Let's examine the post in light of C-H. I'm not super familiar with Python,
but I believe it is dynamically (that is to say, singleton) typed. This might
not correspond exactly to Python, but let's assume there is an any type,
product types (for forming tuples in function arguments) corresponding
logically to conjunction and function types corresponding logically to
implication. Any well-formed expression (e.g. 0) has any type, so any is true
as a proposition. Thus, all types are inhabited and all propositions are true.
By proof irrelevence, the logical content of any Python program is equal to
the constant function 0. In other words, they have no proof content. Thus, I
claim the students here are not doing math via programming in the techincal
sense of C-H.

I stand by my original claim that they are not doing math by programming in a
looser sense, either. I studied computer science, spent a dozen years working
as a programmer and now I'm studying math in graduate school.

> I think programming is much closer to math than this comment gives it credit
> for.

I might have said something like this before I started doing serious math.

You make a mistake by thinking that programming and math are the same, except
that programs get "checked" by computer. That's like claiming that video games
are more physically demanding than sports because the rules are enforced
perfectly.

Math is about understanding why something is true. A program that uses or
applies a mathematical idea rarely (never?) contains a proof of that idea's
correctness. For a mathematician, testing is insufficient evidence for truth.
Proofs are universal and they generally apply to an infinite number of cases.
There is a deep qualitative difference between conceptually understanding why
something is true and checking a finite number of cases, or even implementing
a procedure to check those cases. You can try to belittle mathematical methods
by calling them hand waving or imprecise, but programmers are not even trying
to do what they do.

------
yaks_hairbrush
I had a rather bruising experience last fall "teaching" precalculus to a
lecture of 180 students.
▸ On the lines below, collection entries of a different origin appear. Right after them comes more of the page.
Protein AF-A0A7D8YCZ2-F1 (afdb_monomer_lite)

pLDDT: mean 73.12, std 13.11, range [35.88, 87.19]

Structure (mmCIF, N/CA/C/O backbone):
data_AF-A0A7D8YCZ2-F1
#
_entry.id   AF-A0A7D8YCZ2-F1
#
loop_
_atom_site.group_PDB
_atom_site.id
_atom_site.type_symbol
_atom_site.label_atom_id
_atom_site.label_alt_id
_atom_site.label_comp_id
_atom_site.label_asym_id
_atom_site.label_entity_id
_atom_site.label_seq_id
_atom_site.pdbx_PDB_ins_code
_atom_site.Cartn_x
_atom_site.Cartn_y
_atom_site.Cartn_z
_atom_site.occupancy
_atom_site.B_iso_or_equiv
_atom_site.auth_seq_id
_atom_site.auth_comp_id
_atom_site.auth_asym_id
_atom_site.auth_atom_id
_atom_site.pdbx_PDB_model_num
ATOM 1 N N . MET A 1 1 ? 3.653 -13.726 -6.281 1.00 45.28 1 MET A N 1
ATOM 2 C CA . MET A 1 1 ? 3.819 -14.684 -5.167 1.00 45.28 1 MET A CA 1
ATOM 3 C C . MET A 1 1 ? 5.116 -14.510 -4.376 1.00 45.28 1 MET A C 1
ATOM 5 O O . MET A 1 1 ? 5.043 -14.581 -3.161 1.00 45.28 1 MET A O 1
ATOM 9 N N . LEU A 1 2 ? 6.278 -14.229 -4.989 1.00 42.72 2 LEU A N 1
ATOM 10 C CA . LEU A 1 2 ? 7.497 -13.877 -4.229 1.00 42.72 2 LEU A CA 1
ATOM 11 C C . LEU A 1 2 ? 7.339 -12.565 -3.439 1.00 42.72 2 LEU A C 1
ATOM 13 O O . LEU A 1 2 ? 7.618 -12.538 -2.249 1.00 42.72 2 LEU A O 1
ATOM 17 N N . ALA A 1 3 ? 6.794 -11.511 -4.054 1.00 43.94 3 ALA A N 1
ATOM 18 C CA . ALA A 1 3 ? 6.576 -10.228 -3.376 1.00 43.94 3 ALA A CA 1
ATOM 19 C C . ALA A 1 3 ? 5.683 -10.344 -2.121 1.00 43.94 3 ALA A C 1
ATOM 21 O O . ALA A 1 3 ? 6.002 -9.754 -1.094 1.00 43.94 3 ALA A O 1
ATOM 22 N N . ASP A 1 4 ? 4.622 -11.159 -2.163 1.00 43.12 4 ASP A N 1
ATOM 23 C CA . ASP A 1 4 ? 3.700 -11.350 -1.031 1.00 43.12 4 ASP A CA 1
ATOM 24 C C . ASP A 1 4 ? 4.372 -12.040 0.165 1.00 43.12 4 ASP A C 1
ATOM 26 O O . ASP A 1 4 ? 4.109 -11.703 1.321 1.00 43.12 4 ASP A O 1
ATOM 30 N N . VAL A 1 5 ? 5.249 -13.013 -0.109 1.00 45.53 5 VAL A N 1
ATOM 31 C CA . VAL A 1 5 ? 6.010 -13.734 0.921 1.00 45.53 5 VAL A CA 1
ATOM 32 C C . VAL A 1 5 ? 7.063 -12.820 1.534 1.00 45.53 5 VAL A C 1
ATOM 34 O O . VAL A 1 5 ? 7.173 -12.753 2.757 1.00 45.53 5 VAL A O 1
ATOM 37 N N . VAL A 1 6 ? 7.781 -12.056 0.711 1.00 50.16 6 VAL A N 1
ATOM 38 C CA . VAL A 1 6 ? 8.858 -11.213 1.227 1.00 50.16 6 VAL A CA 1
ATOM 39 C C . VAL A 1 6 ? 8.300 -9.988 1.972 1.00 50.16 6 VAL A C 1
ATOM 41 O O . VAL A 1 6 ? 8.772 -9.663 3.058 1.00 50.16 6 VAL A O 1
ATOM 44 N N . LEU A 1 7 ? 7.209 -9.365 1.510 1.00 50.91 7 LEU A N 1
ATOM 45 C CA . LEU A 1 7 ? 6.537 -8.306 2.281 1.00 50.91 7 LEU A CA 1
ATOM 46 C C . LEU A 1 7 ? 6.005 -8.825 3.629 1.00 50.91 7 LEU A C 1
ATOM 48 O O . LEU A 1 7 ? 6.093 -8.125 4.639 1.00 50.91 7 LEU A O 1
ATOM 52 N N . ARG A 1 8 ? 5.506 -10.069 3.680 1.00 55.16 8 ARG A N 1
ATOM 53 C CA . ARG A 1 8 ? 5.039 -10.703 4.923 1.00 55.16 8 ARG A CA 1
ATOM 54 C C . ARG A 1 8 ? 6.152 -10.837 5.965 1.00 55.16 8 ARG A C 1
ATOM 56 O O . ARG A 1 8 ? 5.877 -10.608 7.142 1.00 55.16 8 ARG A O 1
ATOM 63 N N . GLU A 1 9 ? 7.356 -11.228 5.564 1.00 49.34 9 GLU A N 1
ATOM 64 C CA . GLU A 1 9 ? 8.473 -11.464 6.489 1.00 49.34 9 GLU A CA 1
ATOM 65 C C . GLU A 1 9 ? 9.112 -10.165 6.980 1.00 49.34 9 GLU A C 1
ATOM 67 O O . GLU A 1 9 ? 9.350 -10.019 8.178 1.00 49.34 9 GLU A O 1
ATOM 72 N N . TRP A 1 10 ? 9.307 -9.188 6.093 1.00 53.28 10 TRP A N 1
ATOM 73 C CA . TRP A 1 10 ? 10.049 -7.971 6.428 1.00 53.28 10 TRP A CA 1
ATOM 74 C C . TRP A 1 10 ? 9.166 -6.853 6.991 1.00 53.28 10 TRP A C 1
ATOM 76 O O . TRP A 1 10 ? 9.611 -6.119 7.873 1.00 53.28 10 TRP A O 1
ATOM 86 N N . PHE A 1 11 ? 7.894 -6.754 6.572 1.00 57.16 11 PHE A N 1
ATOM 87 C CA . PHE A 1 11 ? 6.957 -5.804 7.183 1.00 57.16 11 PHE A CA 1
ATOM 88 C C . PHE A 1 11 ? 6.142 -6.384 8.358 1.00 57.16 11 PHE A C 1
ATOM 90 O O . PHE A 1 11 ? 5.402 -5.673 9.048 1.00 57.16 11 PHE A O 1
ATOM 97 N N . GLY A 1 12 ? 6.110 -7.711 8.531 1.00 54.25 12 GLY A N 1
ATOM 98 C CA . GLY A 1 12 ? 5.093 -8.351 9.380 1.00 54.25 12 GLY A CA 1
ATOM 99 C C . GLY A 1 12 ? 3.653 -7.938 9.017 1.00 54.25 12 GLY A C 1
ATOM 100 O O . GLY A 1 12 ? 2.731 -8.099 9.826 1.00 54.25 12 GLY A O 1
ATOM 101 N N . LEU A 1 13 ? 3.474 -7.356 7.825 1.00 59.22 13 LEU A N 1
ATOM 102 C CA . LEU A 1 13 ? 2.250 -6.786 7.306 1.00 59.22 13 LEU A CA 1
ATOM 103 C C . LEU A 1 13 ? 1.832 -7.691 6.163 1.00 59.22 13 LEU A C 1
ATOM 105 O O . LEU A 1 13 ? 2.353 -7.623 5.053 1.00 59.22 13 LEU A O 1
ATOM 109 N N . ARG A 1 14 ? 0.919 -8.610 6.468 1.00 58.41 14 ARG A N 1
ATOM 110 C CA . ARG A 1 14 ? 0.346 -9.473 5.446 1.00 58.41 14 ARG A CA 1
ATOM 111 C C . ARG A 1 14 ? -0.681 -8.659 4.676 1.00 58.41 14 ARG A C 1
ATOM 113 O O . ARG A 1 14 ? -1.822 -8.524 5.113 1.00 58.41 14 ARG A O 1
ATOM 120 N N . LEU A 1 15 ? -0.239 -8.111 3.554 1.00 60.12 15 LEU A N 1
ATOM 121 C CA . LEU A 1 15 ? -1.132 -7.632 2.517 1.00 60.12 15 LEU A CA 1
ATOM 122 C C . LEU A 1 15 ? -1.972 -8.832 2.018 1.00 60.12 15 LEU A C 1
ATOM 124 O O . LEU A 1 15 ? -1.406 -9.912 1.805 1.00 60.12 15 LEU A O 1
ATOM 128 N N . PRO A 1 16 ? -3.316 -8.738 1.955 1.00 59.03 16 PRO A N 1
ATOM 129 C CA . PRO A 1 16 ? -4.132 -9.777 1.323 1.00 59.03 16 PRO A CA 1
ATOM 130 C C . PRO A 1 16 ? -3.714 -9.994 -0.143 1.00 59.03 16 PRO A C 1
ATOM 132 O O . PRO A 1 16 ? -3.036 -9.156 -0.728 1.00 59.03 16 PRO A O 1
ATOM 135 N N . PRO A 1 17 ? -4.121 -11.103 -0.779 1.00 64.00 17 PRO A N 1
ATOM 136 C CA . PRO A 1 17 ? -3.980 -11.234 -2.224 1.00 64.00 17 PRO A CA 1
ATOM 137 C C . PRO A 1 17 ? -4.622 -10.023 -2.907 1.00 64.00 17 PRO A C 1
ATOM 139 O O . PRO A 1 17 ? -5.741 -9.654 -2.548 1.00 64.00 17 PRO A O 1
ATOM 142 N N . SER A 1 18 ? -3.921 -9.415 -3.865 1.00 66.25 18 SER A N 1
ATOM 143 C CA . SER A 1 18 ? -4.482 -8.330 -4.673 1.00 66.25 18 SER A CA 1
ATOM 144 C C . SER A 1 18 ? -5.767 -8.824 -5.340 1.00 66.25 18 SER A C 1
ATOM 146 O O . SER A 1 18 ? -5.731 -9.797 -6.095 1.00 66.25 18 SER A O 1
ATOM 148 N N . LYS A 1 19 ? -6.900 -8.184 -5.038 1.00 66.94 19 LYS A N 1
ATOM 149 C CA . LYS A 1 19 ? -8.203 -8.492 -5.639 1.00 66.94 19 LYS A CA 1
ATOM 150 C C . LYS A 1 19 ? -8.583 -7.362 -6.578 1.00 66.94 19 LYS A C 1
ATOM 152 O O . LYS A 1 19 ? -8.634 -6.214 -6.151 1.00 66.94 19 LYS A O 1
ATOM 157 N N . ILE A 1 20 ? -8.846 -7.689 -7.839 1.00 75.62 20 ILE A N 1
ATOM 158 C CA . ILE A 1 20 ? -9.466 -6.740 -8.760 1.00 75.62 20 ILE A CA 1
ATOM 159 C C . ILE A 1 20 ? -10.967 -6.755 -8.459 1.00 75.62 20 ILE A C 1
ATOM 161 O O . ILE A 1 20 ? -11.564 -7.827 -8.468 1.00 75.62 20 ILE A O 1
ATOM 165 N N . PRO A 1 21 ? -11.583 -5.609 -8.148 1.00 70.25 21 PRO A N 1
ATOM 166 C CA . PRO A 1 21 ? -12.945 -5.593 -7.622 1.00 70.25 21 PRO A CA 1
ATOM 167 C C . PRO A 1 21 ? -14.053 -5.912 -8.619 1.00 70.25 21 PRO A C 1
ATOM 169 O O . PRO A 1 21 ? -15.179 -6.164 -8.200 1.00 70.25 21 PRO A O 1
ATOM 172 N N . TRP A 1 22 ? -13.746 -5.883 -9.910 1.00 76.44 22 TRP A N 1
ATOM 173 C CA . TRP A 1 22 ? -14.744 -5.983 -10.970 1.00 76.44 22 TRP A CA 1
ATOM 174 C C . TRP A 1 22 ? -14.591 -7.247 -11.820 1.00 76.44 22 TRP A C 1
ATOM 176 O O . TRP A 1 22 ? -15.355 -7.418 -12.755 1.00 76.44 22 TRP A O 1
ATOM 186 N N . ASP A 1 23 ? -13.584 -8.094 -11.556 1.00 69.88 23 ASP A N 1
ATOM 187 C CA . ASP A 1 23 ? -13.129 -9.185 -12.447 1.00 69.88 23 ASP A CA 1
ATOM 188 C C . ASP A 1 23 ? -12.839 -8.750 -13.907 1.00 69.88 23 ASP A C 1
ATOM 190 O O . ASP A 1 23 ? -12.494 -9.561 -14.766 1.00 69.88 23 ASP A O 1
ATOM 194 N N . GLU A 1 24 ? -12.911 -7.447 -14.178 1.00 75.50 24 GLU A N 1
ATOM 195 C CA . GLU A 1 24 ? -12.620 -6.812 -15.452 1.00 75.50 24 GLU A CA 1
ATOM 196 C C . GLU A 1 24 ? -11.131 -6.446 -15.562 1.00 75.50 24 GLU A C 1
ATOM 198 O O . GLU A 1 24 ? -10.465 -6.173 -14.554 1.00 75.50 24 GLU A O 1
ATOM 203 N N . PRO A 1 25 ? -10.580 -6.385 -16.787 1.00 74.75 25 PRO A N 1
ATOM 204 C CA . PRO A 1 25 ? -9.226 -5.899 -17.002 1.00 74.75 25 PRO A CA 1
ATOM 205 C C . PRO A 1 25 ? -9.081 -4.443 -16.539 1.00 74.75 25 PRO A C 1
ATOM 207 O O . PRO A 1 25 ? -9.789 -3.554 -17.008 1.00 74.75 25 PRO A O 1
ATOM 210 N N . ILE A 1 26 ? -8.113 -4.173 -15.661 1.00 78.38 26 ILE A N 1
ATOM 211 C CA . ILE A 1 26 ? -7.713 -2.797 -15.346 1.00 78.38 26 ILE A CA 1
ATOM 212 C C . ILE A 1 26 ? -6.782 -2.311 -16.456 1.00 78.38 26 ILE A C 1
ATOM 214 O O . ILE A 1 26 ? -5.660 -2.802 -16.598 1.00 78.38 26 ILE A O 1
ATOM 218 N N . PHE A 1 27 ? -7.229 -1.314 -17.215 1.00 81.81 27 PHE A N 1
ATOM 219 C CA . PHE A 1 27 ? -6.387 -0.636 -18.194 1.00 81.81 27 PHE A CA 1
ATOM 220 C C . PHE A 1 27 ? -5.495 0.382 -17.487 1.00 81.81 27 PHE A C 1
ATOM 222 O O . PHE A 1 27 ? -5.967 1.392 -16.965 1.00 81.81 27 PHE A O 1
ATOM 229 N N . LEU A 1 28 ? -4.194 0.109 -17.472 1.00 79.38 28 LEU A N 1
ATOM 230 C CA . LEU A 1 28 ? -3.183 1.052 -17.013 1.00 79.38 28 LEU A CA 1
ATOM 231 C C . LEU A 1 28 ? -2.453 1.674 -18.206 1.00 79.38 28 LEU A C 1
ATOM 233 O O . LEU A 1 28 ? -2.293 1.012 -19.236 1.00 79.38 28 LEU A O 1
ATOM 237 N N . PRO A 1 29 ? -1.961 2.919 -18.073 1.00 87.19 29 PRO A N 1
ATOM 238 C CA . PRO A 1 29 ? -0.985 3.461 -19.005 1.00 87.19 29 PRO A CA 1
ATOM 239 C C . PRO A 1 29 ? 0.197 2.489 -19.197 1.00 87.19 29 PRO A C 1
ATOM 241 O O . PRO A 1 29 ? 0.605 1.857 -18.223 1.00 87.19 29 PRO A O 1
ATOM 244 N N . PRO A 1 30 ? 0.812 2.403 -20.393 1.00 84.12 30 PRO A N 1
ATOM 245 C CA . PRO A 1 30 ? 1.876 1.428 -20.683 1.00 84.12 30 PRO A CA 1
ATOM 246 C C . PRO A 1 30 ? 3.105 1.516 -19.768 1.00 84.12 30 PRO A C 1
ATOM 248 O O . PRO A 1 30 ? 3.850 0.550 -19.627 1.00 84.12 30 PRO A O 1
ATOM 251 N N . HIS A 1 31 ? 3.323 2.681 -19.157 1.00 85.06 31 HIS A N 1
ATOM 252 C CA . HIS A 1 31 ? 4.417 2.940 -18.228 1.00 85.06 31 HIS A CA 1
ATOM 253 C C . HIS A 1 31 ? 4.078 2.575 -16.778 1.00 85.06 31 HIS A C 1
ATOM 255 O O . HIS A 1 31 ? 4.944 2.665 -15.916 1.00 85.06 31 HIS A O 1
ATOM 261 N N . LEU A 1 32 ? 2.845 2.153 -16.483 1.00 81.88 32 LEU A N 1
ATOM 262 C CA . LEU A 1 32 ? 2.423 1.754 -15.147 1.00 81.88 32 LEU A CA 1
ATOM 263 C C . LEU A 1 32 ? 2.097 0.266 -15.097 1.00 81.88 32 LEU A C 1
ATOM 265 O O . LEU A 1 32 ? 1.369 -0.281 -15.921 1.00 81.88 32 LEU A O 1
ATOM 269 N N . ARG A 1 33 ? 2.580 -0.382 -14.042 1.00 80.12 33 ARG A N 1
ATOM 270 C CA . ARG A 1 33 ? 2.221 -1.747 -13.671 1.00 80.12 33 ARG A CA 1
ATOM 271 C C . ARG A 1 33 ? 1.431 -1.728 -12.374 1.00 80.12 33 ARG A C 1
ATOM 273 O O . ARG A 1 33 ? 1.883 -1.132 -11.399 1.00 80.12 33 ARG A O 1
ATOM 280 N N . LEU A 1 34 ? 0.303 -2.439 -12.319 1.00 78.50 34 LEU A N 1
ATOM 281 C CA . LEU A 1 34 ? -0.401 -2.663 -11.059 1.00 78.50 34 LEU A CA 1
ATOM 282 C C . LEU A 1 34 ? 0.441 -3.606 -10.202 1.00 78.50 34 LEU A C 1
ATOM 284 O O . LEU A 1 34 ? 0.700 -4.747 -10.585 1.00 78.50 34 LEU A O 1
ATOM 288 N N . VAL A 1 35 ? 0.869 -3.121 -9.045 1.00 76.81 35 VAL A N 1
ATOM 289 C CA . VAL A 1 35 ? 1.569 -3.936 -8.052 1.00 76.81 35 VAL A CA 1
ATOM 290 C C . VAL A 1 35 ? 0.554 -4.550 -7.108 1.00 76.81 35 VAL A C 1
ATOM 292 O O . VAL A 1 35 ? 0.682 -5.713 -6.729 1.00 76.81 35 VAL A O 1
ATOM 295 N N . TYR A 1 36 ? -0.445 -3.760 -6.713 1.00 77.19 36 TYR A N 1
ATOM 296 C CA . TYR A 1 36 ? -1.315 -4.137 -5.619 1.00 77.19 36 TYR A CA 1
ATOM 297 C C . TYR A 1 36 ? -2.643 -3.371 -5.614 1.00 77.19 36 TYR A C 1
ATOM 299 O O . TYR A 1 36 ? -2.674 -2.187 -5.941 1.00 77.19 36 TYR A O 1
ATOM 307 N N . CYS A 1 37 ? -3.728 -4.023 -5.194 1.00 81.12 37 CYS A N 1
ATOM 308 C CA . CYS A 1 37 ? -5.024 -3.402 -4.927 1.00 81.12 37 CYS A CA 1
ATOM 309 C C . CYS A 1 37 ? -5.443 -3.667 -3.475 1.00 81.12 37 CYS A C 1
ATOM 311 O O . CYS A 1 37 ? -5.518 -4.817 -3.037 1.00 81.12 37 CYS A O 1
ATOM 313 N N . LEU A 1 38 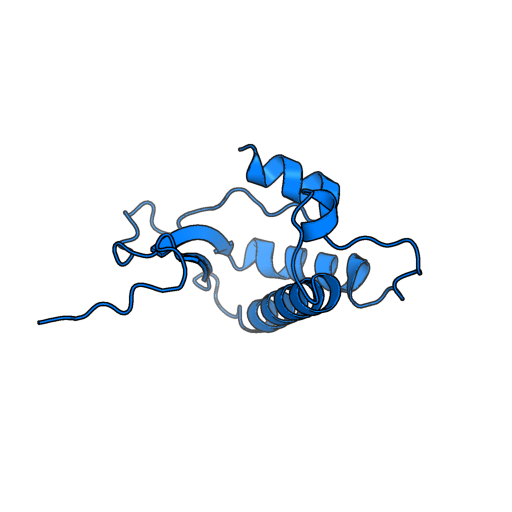? -5.705 -2.596 -2.725 1.00 80.50 38 LEU A N 1
ATOM 314 C CA . LEU A 1 38 ? -6.204 -2.647 -1.356 1.00 80.50 38 LEU A CA 1
ATOM 315 C C . LEU A 1 38 ? -7.681 -2.252 -1.335 1.00 80.50 38 LEU A C 1
ATOM 317 O O . LEU A 1 38 ? -8.020 -1.144 -1.739 1.00 80.50 38 LEU A O 1
ATOM 321 N N . ASP A 1 39 ? -8.537 -3.129 -0.818 1.00 82.25 39 ASP A N 1
ATOM 322 C CA . ASP A 1 39 ? -9.958 -2.846 -0.602 1.00 82.25 39 ASP A CA 1
ATOM 323 C C . ASP A 1 39 ? -10.247 -2.352 0.828 1.00 82.25 39 ASP A C 1
ATOM 325 O O . ASP A 1 39 ? -9.404 -2.423 1.733 1.00 82.25 39 ASP A O 1
ATOM 329 N N . ARG A 1 40 ? -11.480 -1.892 1.061 1.00 80.88 40 ARG A N 1
ATOM 330 C CA . ARG A 1 40 ? -11.942 -1.437 2.383 1.00 80.88 40 ARG A CA 1
ATOM 331 C C . ARG A 1 40 ? -11.800 -2.481 3.493 1.00 80.88 40 ARG A C 1
ATOM 333 O O . ARG A 1 40 ? -11.503 -2.110 4.634 1.00 80.88 40 ARG A O 1
ATOM 340 N N . SER A 1 41 ? -12.069 -3.753 3.206 1.00 77.75 41 SER A N 1
ATOM 341 C CA . SER A 1 41 ? -12.086 -4.815 4.219 1.00 77.75 41 SER A CA 1
ATOM 342 C C . SER A 1 41 ? -10.702 -5.013 4.838 1.00 77.75 41 SER A C 1
ATOM 344 O O . SER A 1 41 ? -10.580 -5.196 6.052 1.00 77.75 41 SER A O 1
ATOM 346 N N . TYR A 1 42 ? -9.656 -4.836 4.032 1.00 78.38 42 TYR A N 1
ATOM 347 C CA . TYR A 1 42 ? -8.274 -4.975 4.470 1.00 78.38 42 TYR A CA 1
ATOM 348 C C . TYR A 1 42 ? -7.585 -3.647 4.789 1.00 78.38 42 TYR A C 1
ATOM 350 O O . TYR A 1 42 ? -6.604 -3.649 5.534 1.00 78.38 42 TYR A O 1
ATOM 358 N N . ALA A 1 43 ? -8.108 -2.508 4.323 1.00 80.00 43 ALA A N 1
ATOM 359 C CA . ALA A 1 43 ? -7.571 -1.185 4.644 1.00 80.00 43 ALA A CA 1
ATOM 360 C C . ALA A 1 43 ? -7.490 -0.941 6.160 1.00 80.00 43 ALA A C 1
ATOM 362 O O . ALA A 1 43 ? -6.453 -0.514 6.669 1.00 80.00 43 ALA A O 1
ATOM 363 N N . ARG A 1 44 ? -8.537 -1.304 6.915 1.00 79.50 44 ARG A N 1
ATOM 364 C CA . ARG A 1 44 ? -8.543 -1.183 8.388 1.00 79.50 44 ARG A CA 1
ATOM 365 C C . ARG A 1 44 ? -7.489 -2.071 9.053 1.00 79.50 44 ARG A C 1
ATOM 367 O O . ARG A 1 44 ? -6.815 -1.640 9.985 1.00 79.50 44 ARG A O 1
ATOM 374 N N . GLN A 1 45 ? -7.320 -3.299 8.567 1.00 79.75 45 GLN A N 1
ATOM 375 C CA . GLN A 1 45 ? -6.324 -4.230 9.098 1.00 79.75 45 GLN A CA 1
ATOM 376 C C . GLN A 1 45 ? -4.892 -3.761 8.804 1.00 79.75 45 GLN A C 1
ATOM 378 O O . GLN A 1 45 ? -4.026 -3.823 9.688 1.00 79.75 45 GLN A O 1
ATOM 383 N N . ALA A 1 46 ? -4.647 -3.276 7.583 1.00 79.62 46 ALA A N 1
ATOM 384 C CA . ALA A 1 46 ? -3.380 -2.680 7.183 1.00 79.62 46 ALA A CA 1
ATOM 385 C C . ALA A 1 46 ? -3.070 -1.467 8.067 1.00 79.62 46 ALA A C 1
ATOM 387 O O . ALA A 1 46 ? -2.009 -1.426 8.684 1.00 79.62 46 ALA A O 1
ATOM 388 N N . ARG A 1 47 ? -4.039 -0.562 8.255 1.00 84.00 47 ARG A N 1
ATOM 389 C CA . ARG A 1 47 ? -3.942 0.601 9.149 1.00 84.00 47 ARG A CA 1
ATOM 390 C C . ARG A 1 47 ? -3.499 0.221 10.558 1.00 84.00 47 ARG A C 1
ATOM 392 O O . ARG A 1 47 ? -2.495 0.734 11.053 1.00 84.00 47 ARG A O 1
ATOM 399 N N . SER A 1 48 ? -4.233 -0.679 11.215 1.00 83.69 48 SER A N 1
ATOM 400 C CA . SER A 1 48 ? -3.920 -1.110 12.582 1.00 83.69 48 SER A CA 1
ATOM 401 C C . SER A 1 48 ? -2.537 -1.755 12.674 1.00 83.69 48 SER A C 1
ATOM 403 O O . SER A 1 48 ? -1.827 -1.561 13.661 1.00 83.69 48 SER A O 1
ATOM 405 N N . SER A 1 49 ? -2.130 -2.500 11.643 1.00 81.88 49 SER A N 1
ATOM 406 C CA . SER A 1 49 ? -0.812 -3.134 11.593 1.00 81.88 49 SER A CA 1
ATOM 407 C C . SER A 1 49 ? 0.314 -2.118 11.400 1.00 81.88 49 SER A C 1
ATOM 409 O O . SER A 1 49 ? 1.283 -2.183 12.155 1.00 81.88 49 SER A O 1
ATOM 411 N N . ILE A 1 50 ? 0.159 -1.157 10.479 1.00 84.12 50 ILE A N 1
ATOM 412 C CA . ILE A 1 50 ? 1.103 -0.046 10.275 1.00 84.12 50 ILE A CA 1
ATOM 413 C C . ILE A 1 50 ? 1.263 0.728 11.582 1.00 84.12 50 ILE A C 1
ATOM 415 O O . ILE A 1 50 ? 2.377 0.893 12.073 1.00 84.12 50 ILE A O 1
ATOM 419 N N . HIS A 1 51 ? 0.154 1.133 12.205 1.00 84.94 51 HIS A N 1
ATOM 420 C CA . HIS A 1 51 ? 0.209 1.893 13.447 1.00 84.94 51 HIS A CA 1
ATOM 421 C C . HIS A 1 51 ? 0.966 1.144 14.539 1.00 84.94 51 HIS A C 1
ATOM 423 O O . HIS A 1 51 ? 1.961 1.644 15.048 1.00 84.94 51 HIS A O 1
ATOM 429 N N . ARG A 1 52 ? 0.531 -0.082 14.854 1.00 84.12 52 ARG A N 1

Although I'd try to engage the students and explain
how the stuff is useful, the students would have none of it. I got scathing
reviews about how I was teaching stuff that wouldn't be useful until calculus
2 (which is, of course, a feature and not a bug).

We're fundamentally talking about 18-year-olds with bad attitudes here. If we
can engage them with programming as opposed to further disengage them with
math, I'm all for it. Anything that hastens the realization that learning is
your own responsibility would pay great dividends to the students.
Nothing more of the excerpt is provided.